26 December 2011

Architecture Without the Architect

The initial key to a successful out-migration of humans into the solar system and the larger universe, is the ability to prepare the ground ahead of human colonists. When human settlers arrive on Luna, Mars, Titan, and other potential colonies, they should find working habitats and vital infrastructure waiting for them.

Here are a few basic ideas on complex systems and autopoietic self-organisation which will likely form the foundation for more advanced techniques of seeding complex systems in hostile environments. The slides come from Rene Doursat, who lectures at Ecole Polytechnique and specialises in complex systems and morphogenetic engineering.
Complex systems and networks possess some interesting properties which distinguish them from most human-made systems and networks. It is the goal of morphogenetic engineers such as Rene Doursat, to learn to incorporate many of the more desirable properties of complex systems into systems which could be co-created by humans.
Complex systems can arise on multiple levels, all the way from subatomic particles up to the very universe itself. These systems tend to be decentralised, emerging from a more disordered substrate by the means of self-organising principles.
The individual agents vary between complex systems, depending upon the level on which they operate. Low level complex systems can act as agents themselves, of higher level complex systems.
Complex systems can display an intricate and highly functional architecture -- without having had the "benefit" of an intelligent architect. This self-organising architecture of complex systems acts as an inspiration for possible architectures of future complex systems which might be evolved and co-created for use by humans.

Such novel complex systems could serve to allow the survival and prospering of humans in locations which would ordinarily not support such complex animals which evolved in a much more suitable location (Earth) for their needs. In other words, the "seeds" of human-enabling complex systems could be delivered to hostile -- but strategically important -- locations, where they will proceed to build human-friendly micro-environments, habitats, and infrastructures.
Such intricate yet robust systems would necessarily need to be evolved and grown in a self-organised fashion, using the materials on hand. And yet these "system seeds" must be designed to serve their specialised function.

Naturally, there is the opposite approach which must be considered: A re-designed human animal more suited for the hostile environments likely to be met in space and on other space bodies.

Rene Doursat has looked at biological design (PDF) in ways which might be applied to such a project, in the future.
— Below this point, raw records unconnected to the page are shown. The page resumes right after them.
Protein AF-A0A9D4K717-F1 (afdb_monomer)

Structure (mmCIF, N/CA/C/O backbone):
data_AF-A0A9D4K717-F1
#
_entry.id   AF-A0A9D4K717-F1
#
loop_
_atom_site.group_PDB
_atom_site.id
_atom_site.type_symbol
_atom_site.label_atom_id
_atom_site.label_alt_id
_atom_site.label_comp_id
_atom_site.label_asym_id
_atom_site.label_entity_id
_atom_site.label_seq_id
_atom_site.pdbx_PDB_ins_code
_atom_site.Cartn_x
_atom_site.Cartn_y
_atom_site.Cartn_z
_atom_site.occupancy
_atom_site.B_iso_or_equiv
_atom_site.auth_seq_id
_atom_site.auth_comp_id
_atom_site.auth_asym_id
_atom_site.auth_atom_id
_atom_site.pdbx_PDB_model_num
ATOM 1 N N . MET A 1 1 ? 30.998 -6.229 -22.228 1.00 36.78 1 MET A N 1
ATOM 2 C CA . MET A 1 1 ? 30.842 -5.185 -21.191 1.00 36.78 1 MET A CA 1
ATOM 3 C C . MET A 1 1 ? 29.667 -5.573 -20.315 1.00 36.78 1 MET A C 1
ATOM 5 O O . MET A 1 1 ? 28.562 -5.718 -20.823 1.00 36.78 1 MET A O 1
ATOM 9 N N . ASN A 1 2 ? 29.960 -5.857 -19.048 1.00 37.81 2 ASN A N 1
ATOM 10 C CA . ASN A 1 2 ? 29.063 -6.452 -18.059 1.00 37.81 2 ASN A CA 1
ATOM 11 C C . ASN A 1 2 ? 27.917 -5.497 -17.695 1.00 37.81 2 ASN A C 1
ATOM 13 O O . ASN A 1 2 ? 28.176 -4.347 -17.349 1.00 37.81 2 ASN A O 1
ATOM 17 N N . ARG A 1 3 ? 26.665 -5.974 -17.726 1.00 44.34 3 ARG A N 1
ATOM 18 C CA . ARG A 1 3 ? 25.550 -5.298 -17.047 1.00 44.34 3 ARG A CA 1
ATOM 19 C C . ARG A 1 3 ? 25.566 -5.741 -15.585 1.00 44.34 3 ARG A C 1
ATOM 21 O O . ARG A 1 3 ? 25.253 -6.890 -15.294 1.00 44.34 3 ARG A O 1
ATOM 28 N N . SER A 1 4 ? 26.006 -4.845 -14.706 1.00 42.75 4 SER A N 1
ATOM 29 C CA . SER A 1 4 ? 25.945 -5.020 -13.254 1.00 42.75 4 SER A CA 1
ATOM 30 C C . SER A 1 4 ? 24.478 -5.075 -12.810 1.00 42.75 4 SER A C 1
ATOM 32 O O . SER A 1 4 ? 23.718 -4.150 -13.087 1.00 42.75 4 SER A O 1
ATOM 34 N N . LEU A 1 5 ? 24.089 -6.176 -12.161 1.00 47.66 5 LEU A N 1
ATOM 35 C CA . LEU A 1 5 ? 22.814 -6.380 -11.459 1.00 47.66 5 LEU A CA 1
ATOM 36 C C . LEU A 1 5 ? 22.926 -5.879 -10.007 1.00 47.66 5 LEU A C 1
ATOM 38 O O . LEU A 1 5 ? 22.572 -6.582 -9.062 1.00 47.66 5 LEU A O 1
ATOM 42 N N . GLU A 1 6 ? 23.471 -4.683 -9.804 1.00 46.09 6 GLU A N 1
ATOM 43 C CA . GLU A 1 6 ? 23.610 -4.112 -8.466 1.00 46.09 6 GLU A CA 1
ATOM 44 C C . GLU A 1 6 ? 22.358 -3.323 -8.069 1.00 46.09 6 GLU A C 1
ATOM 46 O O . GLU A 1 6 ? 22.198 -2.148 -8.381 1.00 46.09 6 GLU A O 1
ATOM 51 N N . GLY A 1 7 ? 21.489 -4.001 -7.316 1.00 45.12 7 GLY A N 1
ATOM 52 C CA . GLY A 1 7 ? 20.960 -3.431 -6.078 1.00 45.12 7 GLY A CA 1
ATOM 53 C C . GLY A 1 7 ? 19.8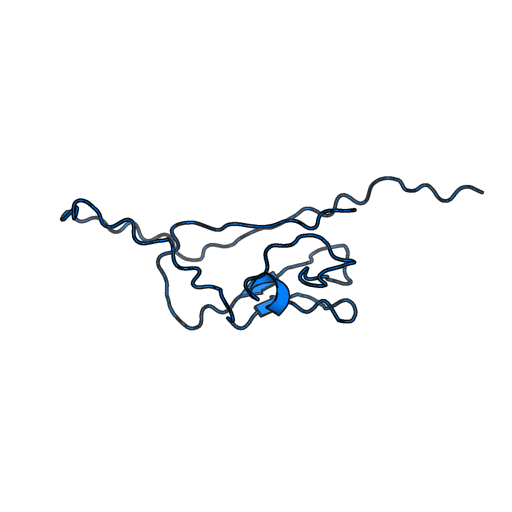90 -2.351 -6.197 1.00 45.12 7 GLY A C 1
ATOM 54 O O . GLY A 1 7 ? 20.010 -1.305 -5.562 1.00 45.12 7 GLY A O 1
ATOM 55 N N . GLU A 1 8 ? 18.788 -2.612 -6.895 1.00 37.59 8 GLU A N 1
ATOM 56 C CA . GLU A 1 8 ? 17.600 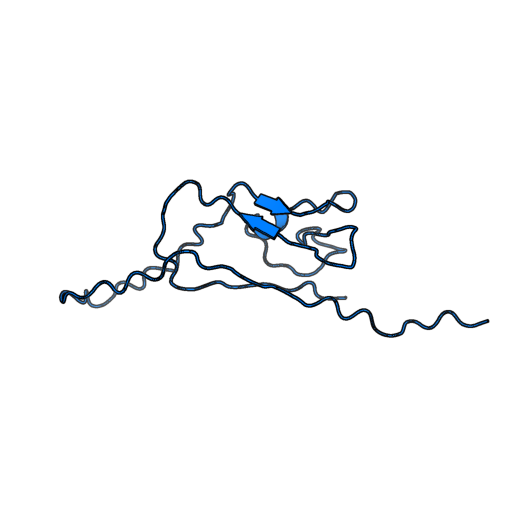-1.776 -6.727 1.00 37.59 8 GLU A CA 1
ATOM 57 C C . GLU A 1 8 ? 16.830 -2.178 -5.455 1.00 37.59 8 GLU A C 1
ATOM 59 O O . GLU A 1 8 ? 15.942 -3.031 -5.455 1.00 37.59 8 GLU A O 1
ATOM 64 N N . VAL A 1 9 ? 17.177 -1.552 -4.328 1.00 49.41 9 VAL A N 1
ATOM 65 C CA . VAL A 1 9 ? 16.371 -1.611 -3.102 1.00 49.41 9 VAL A CA 1
ATOM 66 C C . VAL A 1 9 ? 15.266 -0.560 -3.200 1.00 49.41 9 VAL A C 1
ATOM 68 O O . VAL A 1 9 ? 15.460 0.609 -2.871 1.00 49.41 9 VAL A O 1
ATOM 71 N N . HIS A 1 10 ? 14.078 -0.978 -3.628 1.00 37.66 10 HIS A N 1
ATOM 72 C CA . HIS A 1 10 ? 12.894 -0.116 -3.656 1.00 37.66 10 HIS A CA 1
ATOM 73 C C . HIS A 1 10 ? 12.254 -0.090 -2.271 1.00 37.66 10 HIS A C 1
ATOM 75 O O . HIS A 1 10 ? 11.466 -0.970 -1.925 1.00 37.66 10 HIS A O 1
ATOM 81 N N . ARG A 1 11 ? 12.598 0.899 -1.437 1.00 44.19 11 ARG A N 1
ATOM 82 C CA . ARG A 1 11 ? 11.875 1.147 -0.178 1.00 44.19 11 ARG A CA 1
ATOM 83 C C . ARG A 1 11 ? 11.741 2.627 0.135 1.00 44.19 11 ARG A C 1
ATOM 85 O O . ARG A 1 11 ? 12.701 3.274 0.544 1.00 44.19 11 ARG A O 1
ATOM 92 N N . LYS A 1 12 ? 10.498 3.111 0.088 1.00 34.12 12 LYS A N 1
ATOM 93 C CA . LYS A 1 12 ? 10.022 4.214 0.926 1.00 34.12 12 LYS A CA 1
ATOM 94 C C . LYS A 1 12 ? 8.499 4.203 0.995 1.00 34.12 12 LYS A C 1
ATOM 96 O O . LYS A 1 12 ? 7.842 4.480 0.003 1.00 34.12 12 LYS A O 1
ATOM 101 N N . VAL A 1 13 ? 7.948 3.950 2.179 1.00 35.78 13 VAL A N 1
ATOM 102 C CA . VAL A 1 13 ? 6.529 4.200 2.460 1.00 35.78 13 VAL A CA 1
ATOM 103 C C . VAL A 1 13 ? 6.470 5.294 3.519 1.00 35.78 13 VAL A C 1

Such concepts can be applied to biological bodies AND biological brains, as well. In fact, the functioning of the human brain itself is a good example of decentralisation, emergence, and self-organisation -- a prototypical complex network.

So while human designs up until now have tended to possess rather simple and straightforward architectures, at the same time humans are capable of comprehending the nature of complex, evolved systems. The idea of incorporating the properties of complex systems into human designs is not so far-fetched, perhaps in part because of the way our brains work.

The understanding and harnessing of complex systems to human purposes, is a grand project. It is worth spending a good deal of time on, in the future.